(Saved entries)
____________

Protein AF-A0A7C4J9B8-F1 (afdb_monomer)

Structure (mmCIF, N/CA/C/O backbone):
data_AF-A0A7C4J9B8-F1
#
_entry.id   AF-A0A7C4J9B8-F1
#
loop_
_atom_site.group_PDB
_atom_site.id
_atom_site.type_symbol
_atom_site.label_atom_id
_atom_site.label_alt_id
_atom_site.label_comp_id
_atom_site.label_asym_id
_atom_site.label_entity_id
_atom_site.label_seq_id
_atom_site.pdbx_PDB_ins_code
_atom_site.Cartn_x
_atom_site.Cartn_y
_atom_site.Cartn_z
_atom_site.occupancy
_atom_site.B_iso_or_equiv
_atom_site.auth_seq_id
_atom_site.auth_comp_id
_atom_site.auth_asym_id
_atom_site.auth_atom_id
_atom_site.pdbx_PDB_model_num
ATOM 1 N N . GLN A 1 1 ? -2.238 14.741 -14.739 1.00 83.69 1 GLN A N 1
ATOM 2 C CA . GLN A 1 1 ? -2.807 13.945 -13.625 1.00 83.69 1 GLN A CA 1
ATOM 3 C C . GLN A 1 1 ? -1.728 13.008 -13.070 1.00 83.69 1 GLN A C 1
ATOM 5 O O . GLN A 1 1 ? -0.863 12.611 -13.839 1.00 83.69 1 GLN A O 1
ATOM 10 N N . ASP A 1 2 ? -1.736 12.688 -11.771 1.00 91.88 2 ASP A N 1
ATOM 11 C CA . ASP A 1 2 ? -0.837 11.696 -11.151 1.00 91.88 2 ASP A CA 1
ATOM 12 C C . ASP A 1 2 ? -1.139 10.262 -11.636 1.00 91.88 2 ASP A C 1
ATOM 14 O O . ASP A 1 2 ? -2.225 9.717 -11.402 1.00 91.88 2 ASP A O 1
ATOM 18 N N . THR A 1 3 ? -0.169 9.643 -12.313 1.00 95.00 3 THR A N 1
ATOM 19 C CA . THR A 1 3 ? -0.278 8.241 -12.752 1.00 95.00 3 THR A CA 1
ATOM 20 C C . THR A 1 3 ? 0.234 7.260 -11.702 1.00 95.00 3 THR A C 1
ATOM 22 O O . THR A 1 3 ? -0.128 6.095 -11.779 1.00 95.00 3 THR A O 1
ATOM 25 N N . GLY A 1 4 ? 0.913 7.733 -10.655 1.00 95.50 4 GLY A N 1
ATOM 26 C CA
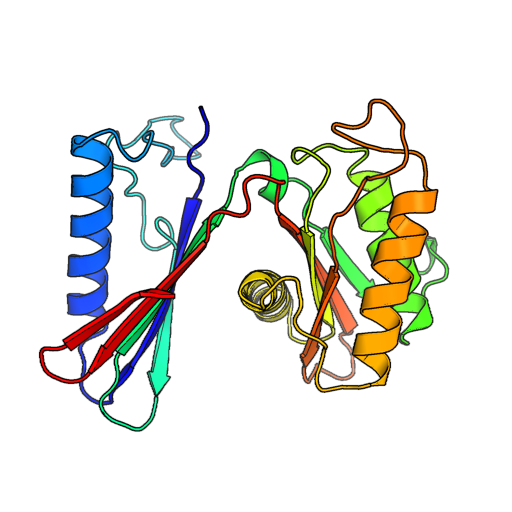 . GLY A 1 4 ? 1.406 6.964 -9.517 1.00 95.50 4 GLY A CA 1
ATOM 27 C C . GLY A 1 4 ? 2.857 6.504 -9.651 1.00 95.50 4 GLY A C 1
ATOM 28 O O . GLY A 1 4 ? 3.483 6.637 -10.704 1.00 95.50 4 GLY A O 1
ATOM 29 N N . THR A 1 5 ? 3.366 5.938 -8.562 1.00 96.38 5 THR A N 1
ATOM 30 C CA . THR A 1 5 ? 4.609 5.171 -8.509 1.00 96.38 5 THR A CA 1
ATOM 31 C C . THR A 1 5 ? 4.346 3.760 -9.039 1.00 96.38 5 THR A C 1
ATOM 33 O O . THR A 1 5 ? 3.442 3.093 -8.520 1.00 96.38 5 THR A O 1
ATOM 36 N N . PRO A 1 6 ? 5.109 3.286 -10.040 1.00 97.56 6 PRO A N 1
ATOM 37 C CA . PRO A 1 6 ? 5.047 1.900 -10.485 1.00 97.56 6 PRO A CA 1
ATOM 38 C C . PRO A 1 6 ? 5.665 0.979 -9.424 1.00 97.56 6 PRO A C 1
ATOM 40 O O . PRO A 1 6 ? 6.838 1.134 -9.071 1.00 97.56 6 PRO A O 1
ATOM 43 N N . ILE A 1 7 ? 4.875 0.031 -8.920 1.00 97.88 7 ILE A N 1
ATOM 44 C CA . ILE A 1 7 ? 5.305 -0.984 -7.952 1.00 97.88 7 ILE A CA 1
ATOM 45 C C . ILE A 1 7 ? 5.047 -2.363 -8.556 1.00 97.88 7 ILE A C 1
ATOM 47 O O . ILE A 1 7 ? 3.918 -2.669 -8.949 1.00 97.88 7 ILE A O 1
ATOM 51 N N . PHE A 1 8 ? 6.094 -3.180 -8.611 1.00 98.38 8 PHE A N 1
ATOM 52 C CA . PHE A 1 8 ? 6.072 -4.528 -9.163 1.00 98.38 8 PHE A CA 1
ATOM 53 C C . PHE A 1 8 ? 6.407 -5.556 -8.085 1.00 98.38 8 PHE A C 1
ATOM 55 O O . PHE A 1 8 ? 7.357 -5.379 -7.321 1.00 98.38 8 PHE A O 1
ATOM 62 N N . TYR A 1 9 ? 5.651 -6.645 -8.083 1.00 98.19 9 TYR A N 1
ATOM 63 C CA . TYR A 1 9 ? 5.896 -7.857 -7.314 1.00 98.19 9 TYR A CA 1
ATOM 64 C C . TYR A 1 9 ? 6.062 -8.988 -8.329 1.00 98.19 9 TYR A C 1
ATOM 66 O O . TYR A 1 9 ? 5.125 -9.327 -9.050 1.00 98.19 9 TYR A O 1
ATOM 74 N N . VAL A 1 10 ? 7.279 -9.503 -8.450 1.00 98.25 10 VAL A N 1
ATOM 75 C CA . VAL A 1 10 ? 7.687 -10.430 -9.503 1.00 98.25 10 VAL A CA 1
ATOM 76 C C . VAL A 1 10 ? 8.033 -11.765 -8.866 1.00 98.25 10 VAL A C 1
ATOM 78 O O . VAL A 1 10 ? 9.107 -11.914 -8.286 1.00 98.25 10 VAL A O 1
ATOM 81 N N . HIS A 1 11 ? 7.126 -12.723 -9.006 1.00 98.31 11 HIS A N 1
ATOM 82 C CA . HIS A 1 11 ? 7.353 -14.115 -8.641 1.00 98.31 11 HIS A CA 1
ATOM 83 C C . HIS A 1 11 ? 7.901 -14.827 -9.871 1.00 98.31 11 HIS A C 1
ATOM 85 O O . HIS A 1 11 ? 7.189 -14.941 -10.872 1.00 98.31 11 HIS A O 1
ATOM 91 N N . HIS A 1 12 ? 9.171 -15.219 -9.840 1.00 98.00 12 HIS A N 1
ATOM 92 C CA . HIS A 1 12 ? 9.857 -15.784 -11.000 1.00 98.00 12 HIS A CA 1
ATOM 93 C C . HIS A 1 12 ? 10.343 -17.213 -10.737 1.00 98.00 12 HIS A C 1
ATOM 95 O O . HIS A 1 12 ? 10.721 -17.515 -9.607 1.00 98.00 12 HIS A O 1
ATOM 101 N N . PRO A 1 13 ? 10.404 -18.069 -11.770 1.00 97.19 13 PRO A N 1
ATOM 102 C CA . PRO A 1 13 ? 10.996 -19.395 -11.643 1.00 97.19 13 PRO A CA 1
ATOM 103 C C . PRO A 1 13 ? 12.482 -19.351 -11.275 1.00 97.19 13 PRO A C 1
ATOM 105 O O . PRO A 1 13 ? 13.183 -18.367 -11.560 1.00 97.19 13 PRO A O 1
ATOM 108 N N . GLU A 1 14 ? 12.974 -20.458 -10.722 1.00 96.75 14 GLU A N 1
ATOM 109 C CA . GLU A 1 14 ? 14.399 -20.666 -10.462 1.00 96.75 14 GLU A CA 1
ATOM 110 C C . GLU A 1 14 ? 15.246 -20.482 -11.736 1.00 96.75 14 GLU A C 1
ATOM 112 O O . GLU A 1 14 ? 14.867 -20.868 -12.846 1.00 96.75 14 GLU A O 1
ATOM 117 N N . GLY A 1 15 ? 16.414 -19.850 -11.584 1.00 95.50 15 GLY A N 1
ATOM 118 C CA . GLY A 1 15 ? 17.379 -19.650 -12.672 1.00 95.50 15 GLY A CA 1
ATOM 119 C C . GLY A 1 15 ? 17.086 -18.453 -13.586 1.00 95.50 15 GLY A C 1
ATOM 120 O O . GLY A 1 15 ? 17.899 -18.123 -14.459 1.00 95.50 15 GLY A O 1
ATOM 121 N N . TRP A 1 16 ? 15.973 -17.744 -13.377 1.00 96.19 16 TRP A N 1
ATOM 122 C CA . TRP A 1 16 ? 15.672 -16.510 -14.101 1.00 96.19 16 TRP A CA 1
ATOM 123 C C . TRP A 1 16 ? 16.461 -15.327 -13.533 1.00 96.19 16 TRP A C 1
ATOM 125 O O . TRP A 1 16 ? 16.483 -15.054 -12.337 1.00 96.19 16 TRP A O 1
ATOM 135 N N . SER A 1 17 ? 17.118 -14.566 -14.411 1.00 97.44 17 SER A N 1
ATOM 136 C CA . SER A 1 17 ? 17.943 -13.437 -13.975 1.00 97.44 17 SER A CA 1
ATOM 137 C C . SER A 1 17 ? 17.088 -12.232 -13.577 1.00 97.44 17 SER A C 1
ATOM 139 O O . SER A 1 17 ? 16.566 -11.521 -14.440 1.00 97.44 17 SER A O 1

____________

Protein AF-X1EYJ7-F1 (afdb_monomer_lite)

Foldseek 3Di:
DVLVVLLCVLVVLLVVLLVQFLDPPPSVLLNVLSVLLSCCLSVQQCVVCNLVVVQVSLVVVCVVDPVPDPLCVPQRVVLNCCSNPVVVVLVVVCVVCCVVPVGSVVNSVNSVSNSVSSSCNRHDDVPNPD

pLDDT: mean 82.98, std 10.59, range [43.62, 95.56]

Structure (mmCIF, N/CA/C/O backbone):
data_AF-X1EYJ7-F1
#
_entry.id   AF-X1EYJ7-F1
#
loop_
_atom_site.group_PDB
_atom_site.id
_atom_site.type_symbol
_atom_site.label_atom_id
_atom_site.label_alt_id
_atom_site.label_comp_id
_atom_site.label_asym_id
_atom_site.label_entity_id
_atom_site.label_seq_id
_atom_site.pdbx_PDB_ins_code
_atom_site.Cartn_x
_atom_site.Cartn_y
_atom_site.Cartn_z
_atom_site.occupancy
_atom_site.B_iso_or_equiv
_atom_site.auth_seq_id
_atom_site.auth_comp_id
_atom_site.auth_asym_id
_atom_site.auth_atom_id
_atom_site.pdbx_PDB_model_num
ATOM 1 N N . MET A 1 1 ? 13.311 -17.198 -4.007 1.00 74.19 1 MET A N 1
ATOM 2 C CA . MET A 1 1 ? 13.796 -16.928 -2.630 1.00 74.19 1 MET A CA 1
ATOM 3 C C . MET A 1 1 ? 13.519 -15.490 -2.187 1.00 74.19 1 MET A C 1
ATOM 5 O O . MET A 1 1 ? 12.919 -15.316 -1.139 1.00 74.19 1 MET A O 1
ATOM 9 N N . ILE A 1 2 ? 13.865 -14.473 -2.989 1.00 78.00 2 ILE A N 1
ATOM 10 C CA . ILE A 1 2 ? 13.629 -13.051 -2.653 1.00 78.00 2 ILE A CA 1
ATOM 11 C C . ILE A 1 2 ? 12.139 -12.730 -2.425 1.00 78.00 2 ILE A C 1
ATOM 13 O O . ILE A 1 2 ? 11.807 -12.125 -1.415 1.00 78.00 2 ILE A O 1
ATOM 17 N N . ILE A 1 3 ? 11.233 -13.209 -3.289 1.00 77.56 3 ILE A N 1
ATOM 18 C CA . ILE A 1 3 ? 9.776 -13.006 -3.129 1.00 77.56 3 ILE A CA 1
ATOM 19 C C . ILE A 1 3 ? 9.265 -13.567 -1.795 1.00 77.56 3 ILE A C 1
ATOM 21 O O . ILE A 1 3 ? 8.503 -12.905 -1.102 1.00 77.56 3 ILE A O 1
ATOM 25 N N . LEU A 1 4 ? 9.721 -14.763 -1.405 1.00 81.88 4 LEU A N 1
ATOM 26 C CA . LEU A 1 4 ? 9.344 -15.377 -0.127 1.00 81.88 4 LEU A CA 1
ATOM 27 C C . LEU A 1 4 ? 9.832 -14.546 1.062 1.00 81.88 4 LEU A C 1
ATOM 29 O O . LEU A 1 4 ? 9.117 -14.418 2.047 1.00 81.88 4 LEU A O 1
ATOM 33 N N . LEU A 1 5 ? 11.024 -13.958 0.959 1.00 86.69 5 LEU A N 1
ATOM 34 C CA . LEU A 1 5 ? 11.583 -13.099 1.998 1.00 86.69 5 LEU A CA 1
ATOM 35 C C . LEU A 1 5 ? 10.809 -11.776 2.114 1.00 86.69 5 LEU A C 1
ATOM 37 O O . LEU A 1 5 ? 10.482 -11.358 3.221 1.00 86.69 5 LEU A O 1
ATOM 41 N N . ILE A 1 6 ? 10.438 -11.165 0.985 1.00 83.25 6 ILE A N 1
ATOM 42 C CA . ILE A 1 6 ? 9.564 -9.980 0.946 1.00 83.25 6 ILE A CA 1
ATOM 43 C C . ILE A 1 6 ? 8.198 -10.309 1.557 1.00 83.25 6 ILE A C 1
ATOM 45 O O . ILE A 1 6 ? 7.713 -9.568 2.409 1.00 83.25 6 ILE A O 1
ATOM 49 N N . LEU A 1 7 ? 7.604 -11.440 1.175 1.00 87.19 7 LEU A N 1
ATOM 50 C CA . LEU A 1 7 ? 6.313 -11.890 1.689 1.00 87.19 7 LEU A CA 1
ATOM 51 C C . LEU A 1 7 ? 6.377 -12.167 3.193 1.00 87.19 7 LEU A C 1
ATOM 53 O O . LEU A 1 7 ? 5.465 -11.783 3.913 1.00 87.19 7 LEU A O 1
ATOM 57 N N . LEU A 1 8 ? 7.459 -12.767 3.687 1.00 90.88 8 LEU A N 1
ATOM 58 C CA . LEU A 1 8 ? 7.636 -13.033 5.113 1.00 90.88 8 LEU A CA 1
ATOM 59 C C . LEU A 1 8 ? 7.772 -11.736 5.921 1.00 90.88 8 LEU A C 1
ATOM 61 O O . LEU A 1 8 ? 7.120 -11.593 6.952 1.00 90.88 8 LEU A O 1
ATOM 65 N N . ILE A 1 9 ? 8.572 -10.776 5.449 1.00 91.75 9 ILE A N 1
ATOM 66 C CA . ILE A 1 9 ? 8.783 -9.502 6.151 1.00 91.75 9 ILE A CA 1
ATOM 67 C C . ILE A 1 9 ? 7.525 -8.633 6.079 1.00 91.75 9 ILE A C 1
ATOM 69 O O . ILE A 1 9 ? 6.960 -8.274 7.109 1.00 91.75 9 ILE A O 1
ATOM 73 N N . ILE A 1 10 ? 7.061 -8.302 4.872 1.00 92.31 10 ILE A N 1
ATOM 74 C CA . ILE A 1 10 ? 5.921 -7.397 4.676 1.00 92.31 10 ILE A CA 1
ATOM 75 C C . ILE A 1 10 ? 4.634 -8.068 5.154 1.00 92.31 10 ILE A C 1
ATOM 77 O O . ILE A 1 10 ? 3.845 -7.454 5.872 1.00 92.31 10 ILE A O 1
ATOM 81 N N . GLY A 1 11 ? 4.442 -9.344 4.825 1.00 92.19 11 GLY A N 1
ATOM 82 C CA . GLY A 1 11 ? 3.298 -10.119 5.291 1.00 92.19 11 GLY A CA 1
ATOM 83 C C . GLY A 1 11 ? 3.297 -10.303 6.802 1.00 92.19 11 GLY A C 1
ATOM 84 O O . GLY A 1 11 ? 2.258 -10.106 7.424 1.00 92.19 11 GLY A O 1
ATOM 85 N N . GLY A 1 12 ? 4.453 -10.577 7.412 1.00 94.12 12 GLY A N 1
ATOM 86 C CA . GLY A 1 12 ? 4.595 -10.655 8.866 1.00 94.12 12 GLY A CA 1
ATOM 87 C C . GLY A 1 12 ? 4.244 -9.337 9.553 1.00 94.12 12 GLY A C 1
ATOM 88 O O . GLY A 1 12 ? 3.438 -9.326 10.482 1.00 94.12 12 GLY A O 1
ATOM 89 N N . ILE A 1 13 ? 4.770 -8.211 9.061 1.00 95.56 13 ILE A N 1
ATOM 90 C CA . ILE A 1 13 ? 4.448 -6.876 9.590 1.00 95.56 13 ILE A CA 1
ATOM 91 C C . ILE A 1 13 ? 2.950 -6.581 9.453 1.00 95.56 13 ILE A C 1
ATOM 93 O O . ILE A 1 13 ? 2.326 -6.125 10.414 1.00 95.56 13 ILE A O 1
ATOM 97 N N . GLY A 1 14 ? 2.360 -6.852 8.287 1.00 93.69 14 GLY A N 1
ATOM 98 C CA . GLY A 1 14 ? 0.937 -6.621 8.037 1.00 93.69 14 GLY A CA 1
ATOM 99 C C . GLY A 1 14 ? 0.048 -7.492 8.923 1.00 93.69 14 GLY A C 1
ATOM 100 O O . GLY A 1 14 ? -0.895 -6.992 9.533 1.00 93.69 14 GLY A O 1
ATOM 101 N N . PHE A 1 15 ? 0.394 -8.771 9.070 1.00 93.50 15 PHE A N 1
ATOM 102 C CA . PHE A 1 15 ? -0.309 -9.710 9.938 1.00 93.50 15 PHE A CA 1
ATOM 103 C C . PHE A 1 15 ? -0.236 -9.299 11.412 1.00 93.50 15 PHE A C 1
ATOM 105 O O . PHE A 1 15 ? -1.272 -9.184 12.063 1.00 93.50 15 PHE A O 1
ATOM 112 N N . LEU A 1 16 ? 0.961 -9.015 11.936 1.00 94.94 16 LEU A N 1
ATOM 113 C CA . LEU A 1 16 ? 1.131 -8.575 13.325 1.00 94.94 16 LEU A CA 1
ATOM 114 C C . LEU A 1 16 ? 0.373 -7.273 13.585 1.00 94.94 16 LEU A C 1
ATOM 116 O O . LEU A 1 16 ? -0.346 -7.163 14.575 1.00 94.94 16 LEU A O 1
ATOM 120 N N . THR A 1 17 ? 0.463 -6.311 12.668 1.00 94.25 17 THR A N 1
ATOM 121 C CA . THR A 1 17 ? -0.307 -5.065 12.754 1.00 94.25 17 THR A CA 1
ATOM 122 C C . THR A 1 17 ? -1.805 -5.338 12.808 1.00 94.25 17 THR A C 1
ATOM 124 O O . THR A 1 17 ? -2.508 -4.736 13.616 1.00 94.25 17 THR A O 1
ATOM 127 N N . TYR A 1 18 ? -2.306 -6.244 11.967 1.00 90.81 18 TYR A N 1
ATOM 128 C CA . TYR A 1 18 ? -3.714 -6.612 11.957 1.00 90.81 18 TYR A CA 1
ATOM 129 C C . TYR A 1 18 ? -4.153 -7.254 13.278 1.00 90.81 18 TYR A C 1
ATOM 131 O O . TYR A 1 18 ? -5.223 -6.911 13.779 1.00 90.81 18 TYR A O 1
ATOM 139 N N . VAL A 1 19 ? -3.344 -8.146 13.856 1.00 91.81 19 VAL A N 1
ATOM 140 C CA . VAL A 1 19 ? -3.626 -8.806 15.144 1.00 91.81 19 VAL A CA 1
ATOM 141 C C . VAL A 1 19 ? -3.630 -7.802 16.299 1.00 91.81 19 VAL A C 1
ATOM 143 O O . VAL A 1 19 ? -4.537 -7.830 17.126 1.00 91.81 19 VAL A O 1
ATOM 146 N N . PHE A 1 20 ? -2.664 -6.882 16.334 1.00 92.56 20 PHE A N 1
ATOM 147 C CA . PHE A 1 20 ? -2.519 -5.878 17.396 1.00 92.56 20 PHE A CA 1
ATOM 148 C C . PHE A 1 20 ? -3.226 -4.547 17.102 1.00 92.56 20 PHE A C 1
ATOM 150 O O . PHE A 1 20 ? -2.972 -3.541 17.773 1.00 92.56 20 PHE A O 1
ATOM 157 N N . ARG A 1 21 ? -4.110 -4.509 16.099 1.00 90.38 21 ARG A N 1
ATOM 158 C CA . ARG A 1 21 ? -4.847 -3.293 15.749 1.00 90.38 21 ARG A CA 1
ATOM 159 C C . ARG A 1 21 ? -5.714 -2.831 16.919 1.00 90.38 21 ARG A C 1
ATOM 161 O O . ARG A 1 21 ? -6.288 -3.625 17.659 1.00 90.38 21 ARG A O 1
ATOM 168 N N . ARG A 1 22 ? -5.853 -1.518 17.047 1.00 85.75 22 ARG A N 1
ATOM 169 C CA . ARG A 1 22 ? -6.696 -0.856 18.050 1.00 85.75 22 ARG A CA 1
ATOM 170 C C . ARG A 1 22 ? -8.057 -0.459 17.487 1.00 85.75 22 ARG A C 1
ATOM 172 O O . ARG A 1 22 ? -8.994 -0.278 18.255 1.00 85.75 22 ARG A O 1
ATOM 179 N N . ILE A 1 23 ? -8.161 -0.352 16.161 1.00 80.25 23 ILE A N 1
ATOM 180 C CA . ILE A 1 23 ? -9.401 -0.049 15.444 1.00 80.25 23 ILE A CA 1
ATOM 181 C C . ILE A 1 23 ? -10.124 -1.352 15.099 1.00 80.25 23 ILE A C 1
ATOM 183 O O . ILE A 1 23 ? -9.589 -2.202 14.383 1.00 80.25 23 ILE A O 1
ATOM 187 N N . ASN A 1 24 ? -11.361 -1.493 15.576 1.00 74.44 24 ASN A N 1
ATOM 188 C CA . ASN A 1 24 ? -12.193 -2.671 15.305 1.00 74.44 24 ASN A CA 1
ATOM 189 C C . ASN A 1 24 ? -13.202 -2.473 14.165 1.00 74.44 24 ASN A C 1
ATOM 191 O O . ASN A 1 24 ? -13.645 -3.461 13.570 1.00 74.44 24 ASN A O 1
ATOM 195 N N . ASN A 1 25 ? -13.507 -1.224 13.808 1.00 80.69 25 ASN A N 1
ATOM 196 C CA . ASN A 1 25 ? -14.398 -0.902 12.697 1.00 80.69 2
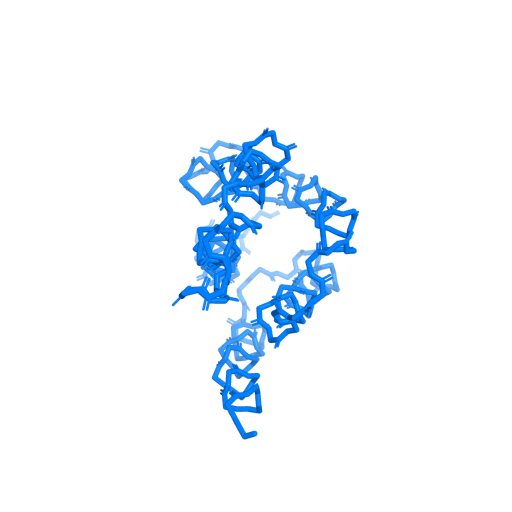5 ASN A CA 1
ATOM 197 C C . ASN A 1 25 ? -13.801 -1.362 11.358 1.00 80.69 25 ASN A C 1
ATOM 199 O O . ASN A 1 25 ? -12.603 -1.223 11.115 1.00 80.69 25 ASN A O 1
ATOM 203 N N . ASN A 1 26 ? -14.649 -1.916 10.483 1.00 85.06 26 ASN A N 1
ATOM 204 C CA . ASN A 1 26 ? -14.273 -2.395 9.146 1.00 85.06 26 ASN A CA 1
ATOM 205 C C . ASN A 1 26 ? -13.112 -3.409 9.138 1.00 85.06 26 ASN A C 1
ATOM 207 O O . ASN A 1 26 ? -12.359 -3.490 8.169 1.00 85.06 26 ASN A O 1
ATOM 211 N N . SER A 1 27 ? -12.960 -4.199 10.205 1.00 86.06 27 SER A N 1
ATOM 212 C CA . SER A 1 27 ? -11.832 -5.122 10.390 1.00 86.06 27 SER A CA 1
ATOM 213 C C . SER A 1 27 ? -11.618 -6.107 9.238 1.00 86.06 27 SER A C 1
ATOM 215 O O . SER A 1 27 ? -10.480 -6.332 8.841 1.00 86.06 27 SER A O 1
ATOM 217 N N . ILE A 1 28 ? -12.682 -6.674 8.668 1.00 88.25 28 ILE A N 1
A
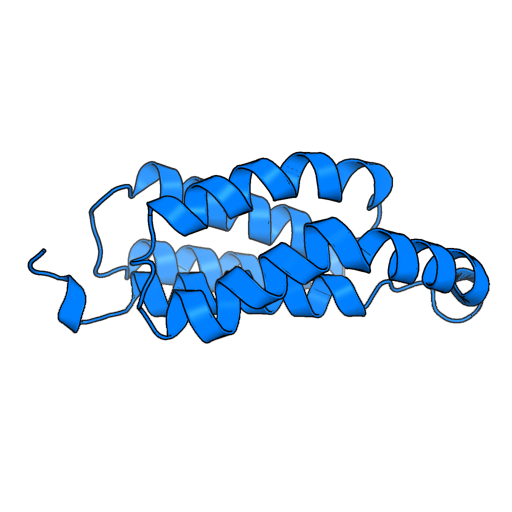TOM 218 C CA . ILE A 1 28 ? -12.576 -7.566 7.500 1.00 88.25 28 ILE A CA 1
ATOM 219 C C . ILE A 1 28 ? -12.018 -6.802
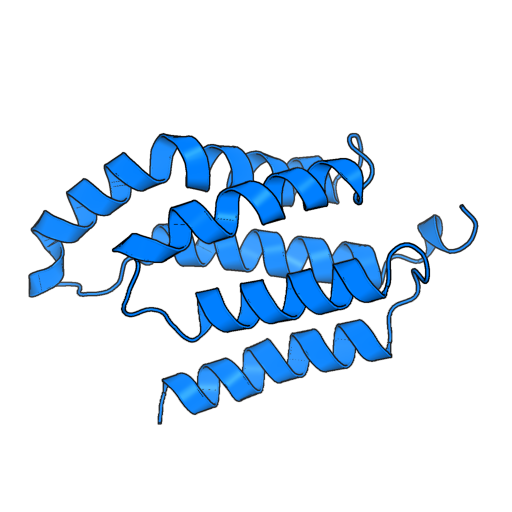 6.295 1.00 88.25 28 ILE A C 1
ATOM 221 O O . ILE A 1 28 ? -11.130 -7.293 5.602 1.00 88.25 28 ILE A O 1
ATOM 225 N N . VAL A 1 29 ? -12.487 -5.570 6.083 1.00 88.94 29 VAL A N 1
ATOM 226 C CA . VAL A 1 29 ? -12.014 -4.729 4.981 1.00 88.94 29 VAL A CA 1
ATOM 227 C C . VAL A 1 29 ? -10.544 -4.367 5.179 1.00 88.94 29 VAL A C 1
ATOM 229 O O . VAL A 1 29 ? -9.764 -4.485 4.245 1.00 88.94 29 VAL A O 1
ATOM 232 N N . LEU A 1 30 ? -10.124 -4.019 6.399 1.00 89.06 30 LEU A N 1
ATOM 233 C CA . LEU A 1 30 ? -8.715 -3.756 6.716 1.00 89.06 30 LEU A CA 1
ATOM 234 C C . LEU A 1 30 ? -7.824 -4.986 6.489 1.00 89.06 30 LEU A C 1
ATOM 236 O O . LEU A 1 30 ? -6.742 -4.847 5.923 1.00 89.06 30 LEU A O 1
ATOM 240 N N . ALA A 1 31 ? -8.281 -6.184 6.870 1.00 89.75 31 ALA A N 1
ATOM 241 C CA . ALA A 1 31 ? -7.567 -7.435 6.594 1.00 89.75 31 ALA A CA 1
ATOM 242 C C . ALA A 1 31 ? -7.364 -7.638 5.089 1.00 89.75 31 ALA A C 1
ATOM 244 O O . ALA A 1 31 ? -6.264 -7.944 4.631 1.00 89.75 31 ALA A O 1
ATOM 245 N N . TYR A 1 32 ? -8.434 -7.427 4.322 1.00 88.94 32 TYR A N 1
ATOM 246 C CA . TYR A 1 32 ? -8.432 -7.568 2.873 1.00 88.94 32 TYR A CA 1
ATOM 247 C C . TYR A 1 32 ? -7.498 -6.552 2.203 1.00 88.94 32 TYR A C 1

____________

WORK REQUIRED ▸
With the first line being the one containing "ATOM 14 O O" and the last line the one containing "ATOM 19 C CA", transcribe exactly the lines above that fall in that range.

TASK OUTPUT ▸
ATOM 14 O O . ASP A 1 2 ? -2.225 9.717 -11.402 1.00 91.88 2 ASP A O 1
ATOM 18 N N . THR A 1 3 ? -0.169 9.643 -12.313 1.00 95.00 3 THR A N 1
ATOM 19 C CA . THR A 1 3 ? -0.278 8.241 -12.752 1.00 95.00 3 THR A CA 1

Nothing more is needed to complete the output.